I'd like the records transcribed exactly, leaving the images out.

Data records

────────

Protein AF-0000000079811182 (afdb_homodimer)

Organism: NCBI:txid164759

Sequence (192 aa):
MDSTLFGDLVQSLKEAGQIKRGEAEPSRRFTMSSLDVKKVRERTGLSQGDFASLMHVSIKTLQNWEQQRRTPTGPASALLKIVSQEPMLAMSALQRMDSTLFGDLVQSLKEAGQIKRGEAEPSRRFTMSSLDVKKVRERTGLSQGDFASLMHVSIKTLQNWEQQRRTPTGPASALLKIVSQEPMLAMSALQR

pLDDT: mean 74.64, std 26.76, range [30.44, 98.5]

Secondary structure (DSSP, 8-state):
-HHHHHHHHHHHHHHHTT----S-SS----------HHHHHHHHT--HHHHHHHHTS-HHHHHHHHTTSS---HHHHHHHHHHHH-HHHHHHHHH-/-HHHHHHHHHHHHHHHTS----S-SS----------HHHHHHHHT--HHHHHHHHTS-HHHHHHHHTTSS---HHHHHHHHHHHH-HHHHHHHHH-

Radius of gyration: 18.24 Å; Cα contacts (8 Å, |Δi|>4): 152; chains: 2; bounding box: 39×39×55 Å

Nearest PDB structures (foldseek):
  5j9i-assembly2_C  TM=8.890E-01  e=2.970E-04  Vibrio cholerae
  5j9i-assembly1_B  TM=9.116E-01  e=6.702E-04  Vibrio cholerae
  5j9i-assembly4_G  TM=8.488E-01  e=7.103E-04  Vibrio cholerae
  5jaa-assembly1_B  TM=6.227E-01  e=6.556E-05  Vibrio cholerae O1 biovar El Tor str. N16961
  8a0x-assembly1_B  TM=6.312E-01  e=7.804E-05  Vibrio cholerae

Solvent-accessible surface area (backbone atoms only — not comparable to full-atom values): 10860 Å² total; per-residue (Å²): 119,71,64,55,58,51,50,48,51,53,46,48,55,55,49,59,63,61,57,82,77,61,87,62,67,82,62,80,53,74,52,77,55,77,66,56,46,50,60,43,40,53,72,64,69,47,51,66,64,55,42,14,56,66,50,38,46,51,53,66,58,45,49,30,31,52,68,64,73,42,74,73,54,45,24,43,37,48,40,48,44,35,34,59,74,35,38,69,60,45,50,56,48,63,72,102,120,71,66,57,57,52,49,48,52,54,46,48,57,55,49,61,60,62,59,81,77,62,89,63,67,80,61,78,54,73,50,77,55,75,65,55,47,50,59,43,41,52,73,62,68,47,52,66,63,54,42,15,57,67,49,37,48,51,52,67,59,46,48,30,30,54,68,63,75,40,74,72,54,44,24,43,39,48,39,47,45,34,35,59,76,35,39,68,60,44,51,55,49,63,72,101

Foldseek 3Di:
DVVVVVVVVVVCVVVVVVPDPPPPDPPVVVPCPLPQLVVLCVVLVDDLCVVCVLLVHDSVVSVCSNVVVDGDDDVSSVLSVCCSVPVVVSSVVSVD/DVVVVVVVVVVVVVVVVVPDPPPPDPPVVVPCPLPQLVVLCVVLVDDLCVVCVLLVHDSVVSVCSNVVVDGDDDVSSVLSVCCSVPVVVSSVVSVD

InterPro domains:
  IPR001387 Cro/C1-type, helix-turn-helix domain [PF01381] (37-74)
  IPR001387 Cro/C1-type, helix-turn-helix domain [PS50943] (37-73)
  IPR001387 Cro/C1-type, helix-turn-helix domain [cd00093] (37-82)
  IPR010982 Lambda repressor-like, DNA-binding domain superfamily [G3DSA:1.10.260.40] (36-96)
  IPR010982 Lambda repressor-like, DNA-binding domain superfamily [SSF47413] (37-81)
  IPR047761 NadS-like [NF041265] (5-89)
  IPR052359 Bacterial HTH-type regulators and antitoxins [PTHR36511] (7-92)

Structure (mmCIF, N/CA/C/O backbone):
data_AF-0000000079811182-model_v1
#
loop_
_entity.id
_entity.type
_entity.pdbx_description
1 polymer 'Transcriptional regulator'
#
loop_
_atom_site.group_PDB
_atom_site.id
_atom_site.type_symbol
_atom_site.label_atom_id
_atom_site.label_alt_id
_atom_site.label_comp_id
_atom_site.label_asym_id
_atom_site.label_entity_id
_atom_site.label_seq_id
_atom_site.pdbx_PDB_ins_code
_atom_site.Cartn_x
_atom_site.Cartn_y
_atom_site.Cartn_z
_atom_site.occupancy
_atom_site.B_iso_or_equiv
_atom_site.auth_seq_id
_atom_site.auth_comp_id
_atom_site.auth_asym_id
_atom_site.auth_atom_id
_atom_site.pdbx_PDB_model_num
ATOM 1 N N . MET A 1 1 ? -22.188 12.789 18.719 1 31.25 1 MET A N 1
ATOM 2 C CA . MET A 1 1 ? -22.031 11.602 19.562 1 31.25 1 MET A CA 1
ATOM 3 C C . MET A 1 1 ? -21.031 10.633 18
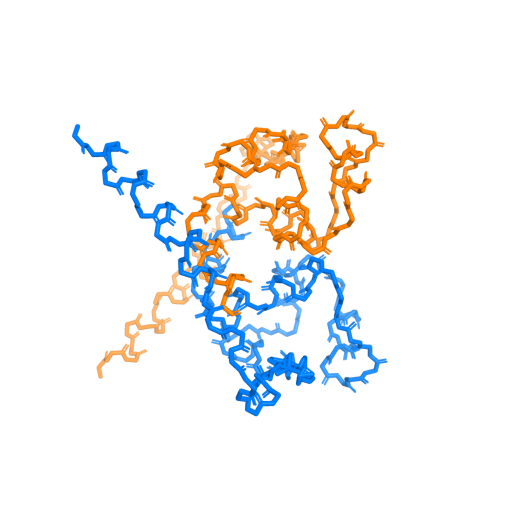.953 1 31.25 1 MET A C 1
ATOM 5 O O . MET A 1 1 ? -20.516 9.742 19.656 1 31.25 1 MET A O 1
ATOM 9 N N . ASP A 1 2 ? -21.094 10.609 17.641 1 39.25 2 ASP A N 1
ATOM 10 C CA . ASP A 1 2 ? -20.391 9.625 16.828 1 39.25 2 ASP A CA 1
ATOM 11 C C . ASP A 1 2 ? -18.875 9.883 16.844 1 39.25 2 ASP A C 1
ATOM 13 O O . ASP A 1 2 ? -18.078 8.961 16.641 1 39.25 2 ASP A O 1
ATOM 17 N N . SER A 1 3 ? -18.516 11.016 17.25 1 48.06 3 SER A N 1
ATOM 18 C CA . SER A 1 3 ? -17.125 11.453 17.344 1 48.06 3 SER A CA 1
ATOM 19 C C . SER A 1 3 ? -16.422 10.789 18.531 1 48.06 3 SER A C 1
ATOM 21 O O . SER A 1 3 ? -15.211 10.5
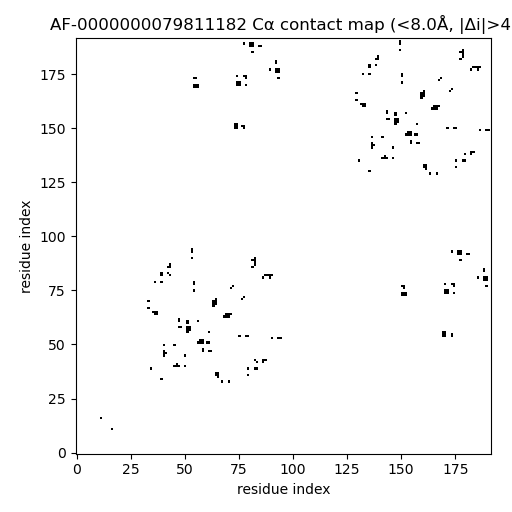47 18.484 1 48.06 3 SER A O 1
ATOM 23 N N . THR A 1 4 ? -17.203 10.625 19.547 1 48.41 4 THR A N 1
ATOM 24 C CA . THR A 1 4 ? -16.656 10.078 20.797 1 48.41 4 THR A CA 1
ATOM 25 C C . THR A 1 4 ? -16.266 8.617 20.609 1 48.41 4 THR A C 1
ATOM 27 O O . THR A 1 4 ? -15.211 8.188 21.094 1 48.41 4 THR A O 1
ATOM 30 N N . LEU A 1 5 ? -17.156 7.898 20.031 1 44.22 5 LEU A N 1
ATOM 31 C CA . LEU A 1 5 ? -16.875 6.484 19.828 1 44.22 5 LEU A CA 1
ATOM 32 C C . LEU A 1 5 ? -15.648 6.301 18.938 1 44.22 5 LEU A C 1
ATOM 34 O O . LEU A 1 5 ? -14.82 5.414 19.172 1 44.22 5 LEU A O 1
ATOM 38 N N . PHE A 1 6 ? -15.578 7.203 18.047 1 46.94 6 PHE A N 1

────────

• **REPLY**
Protein AF-0000000079811182 (afdb_homodimer)

Organism: NCBI:txid164759

Sequence (192 aa):
MDSTLFGDLVQSLKEAGQIKRGEAEPSRRFTMSSLDVKKVRERTGLSQGDFASLMHVSIKTLQNWEQQRRTPTGPASALLKIVSQEPMLAMSALQRMDSTLFGDLVQSLKEAGQIKRGEAEPSRRFTMSSLDVKKVRERTGLSQGDFASLMHVSIKTLQNWEQQRRTPTGPASALLKIVSQEPMLAMSALQR

pLDDT: mean 74.64, std 26.76, range [30.44, 98.5]

Secondary structure (DSSP, 8-state):
-HHHHHHHHHHHHHHHTT----S-SS----------HHHHHHHHT--HHHHHHHHTS-HHHHHHHHTTSS---HHHHHHHHHHHH-HHHHHHHHH-/-HHHHHHHHHHHHHHHTS----S-SS----------HHHHHHHHT--HHHHHHHHTS-HHHHHHHHTTSS---HHHHHHHHHHHH-HHHHHHHHH-

Radius of gyration: 18.24 Å; Cα contacts (8 Å, |Δi|>4): 152; chains: 2; bounding box: 39×39×55 Å

Nearest PDB structures (foldseek):
  5j9i-assembly2_C  TM=8.890E-01  e=2.970E-04  Vibrio cholerae
  5j9i-assembly1_B  TM=9.116E-01  e=6.702E-04  Vibrio cholerae
  5j9i-assembly4_G  TM=8.488E-01  e=7.103E-04  Vibrio cholerae
  5jaa-assembly1_B  TM=6.227E-01  e=6.556E-05  Vibrio cholerae O1 biovar El Tor str. N16961
  8a0x-assembly1_B  TM=6.312E-01  e=7.804E-05  Vibrio cholerae

Solvent-accessible surface area (backbone atoms only — not comparable to full-atom values): 10860 Å² total; per-residue (Å²): 119,71,64,55,58,51,50,48,51,53,46,48,55,55,49,59,63,61,57,82,77,61,87,62,67,82,62,80,53,74,52,77,55,77,66,56,46,50,60,43,40,53,72,64,69,47,51,66,64,55,42,14,56,66,50,38,46,51,53,66,58,45,49,30,31,52,68,64,73,42,74,73,54,45,24,43,37,48,40,48,44,35,34,59,74,35,38,69,60,45,50,56,48,63,72,102,120,71,66,57,57,52,49,48,52,54,46,48,57,55,49,61,60,62,59,81,77,62,89,63,67,80,61,78,54,73,50,77,55,75,65,55,47,50,59,43,41,52,73,62,68,47,52,66,63,54,42,15,57,67,49,37,48,51,52,67,59,46,48,30,30,54,68,63,75,40,74,72,54,44,24,43,39,48,39,47,45,34,35,59,76,35,39,68,60,44,51,55,49,63,72,101

Foldseek 3Di:
DVVVVVVVVVVCVVVVVVPDPPPPDPPVVVPCPLPQLVVLCVVLVDDLCVVCVLLVHDSVVSVCSNVVVDGDDDVSSVLSVCCSVPVVVSSVVSVD/DVVVVVVVVVVVVVVVVVPDPPPPDPPVVVPCPLPQLVVLCVVLVDDLCVVCVLLVHDSVVSVCSNVVVDGDDDVSSVLSVCCSVPVVVSSVVSVD

InterPro domains:
  IPR001387 Cro/C1-type, helix-turn-helix domain [PF01381] (37-74)
  IPR001387 Cro/C1-type, helix-turn-helix domain [PS50943] (37-73)
  IPR001387 Cro/C1-type, helix-turn-helix domain [cd00093] (37-82)
  IPR010982 Lambda repressor-like, DNA-binding domain superfamily [G3DSA:1.10.260.40] (36-96)
  IPR010982 Lambda repressor-like, DNA-binding domain superfamily [SSF47413] (37-81)
  IPR047761 NadS-like [NF041265] (5-89)
  IPR052359 Bacterial HTH-type regulators and antitoxins [PTHR36511] (7-92)

Structure (mmCIF, N/CA/C/O backbone):
data_AF-0000000079811182-model_v1
#
loop_
_entity.id
_entity.type
_entity.pdbx_description
1 polymer 'Transcriptional regulator'
#
loop_
_atom_site.group_PDB
_atom_site.id
_atom_site.type_symbol
_atom_site.label_atom_id
_atom_site.label_alt_id
_atom_site.label_comp_id
_atom_site.label_asym_id
_atom_site.label_entity_id
_atom_site.label_seq_id
_atom_site.pdbx_PDB_ins_code
_atom_site.Cartn_x
_atom_site.Cartn_y
_atom_site.Cartn_z
_atom_site.occupancy
_atom_site.B_iso_or_equiv
_atom_site.auth_seq_id
_atom_site.auth_comp_id
_atom_site.auth_asym_id
_atom_site.auth_atom_id
_atom_site.pdbx_PDB_model_num
ATOM 1 N N . MET A 1 1 ? -22.188 12.789 18.719 1 31.25 1 MET A N 1
ATOM 2 C CA . MET A 1 1 ? -22.031 11.602 19.562 1 31.25 1 MET A CA 1
ATOM 3 C C . MET A 1 1 ? -21.031 10.633 18
.953 1 31.25 1 MET A C 1
ATOM 5 O O . MET A 1 1 ? -20.516 9.742 19.656 1 31.25 1 MET A O 1
ATOM 9 N N . ASP A 1 2 ? -21.094 10.609 17.641 1 39.25 2 ASP A N 1
ATOM 10 C CA . ASP A 1 2 ? -20.391 9.625 16.828 1 39.25 2 ASP A CA 1
ATOM 11 C C . ASP A 1 2 ? -18.875 9.883 16.844 1 39.25 2 ASP A C 1
ATOM 13 O O . ASP A 1 2 ? -18.078 8.961 16.641 1 39.25 2 ASP A O 1
ATOM 17 N N . SER A 1 3 ? -18.516 11.016 17.25 1 48.06 3 SER A N 1
ATOM 18 C CA . SER A 1 3 ? -17.125 11.453 17.344 1 48.06 3 SER A CA 1
ATOM 19 C C . SER A 1 3 ? -16.422 10.789 18.531 1 48.06 3 SER A C 1
ATOM 21 O O . SER A 1 3 ? -15.211 10.5
47 18.484 1 48.06 3 SER A O 1
ATOM 23 N N . THR A 1 4 ? -17.203 10.625 19.547 1 48.41 4 THR A N 1
ATOM 24 C CA . THR A 1 4 ? -16.656 10.078 20.797 1 48.41 4 THR A CA 1
ATOM 25 C C . THR A 1 4 ? -16.266 8.617 20.609 1 48.41 4 THR A C 1
ATOM 27 O O . THR A 1 4 ? -15.211 8.188 21.094 1 48.41 4 THR A O 1
ATOM 30 N N . LEU A 1 5 ? -17.156 7.898 20.031 1 44.22 5 LEU A N 1
ATOM 31 C CA . LEU A 1 5 ? -16.875 6.484 19.828 1 44.22 5 LEU A CA 1
ATOM 32 C C . LEU A 1 5 ? -15.648 6.301 18.938 1 44.22 5 LEU A C 1
ATOM 34 O O . LEU A 1 5 ? -14.82 5.414 19.172 1 44.22 5 LEU A O 1
ATOM 38 N N . PHE A 1 6 ? -15.578 7.203 18.047 1 46.94 6 PHE A N 1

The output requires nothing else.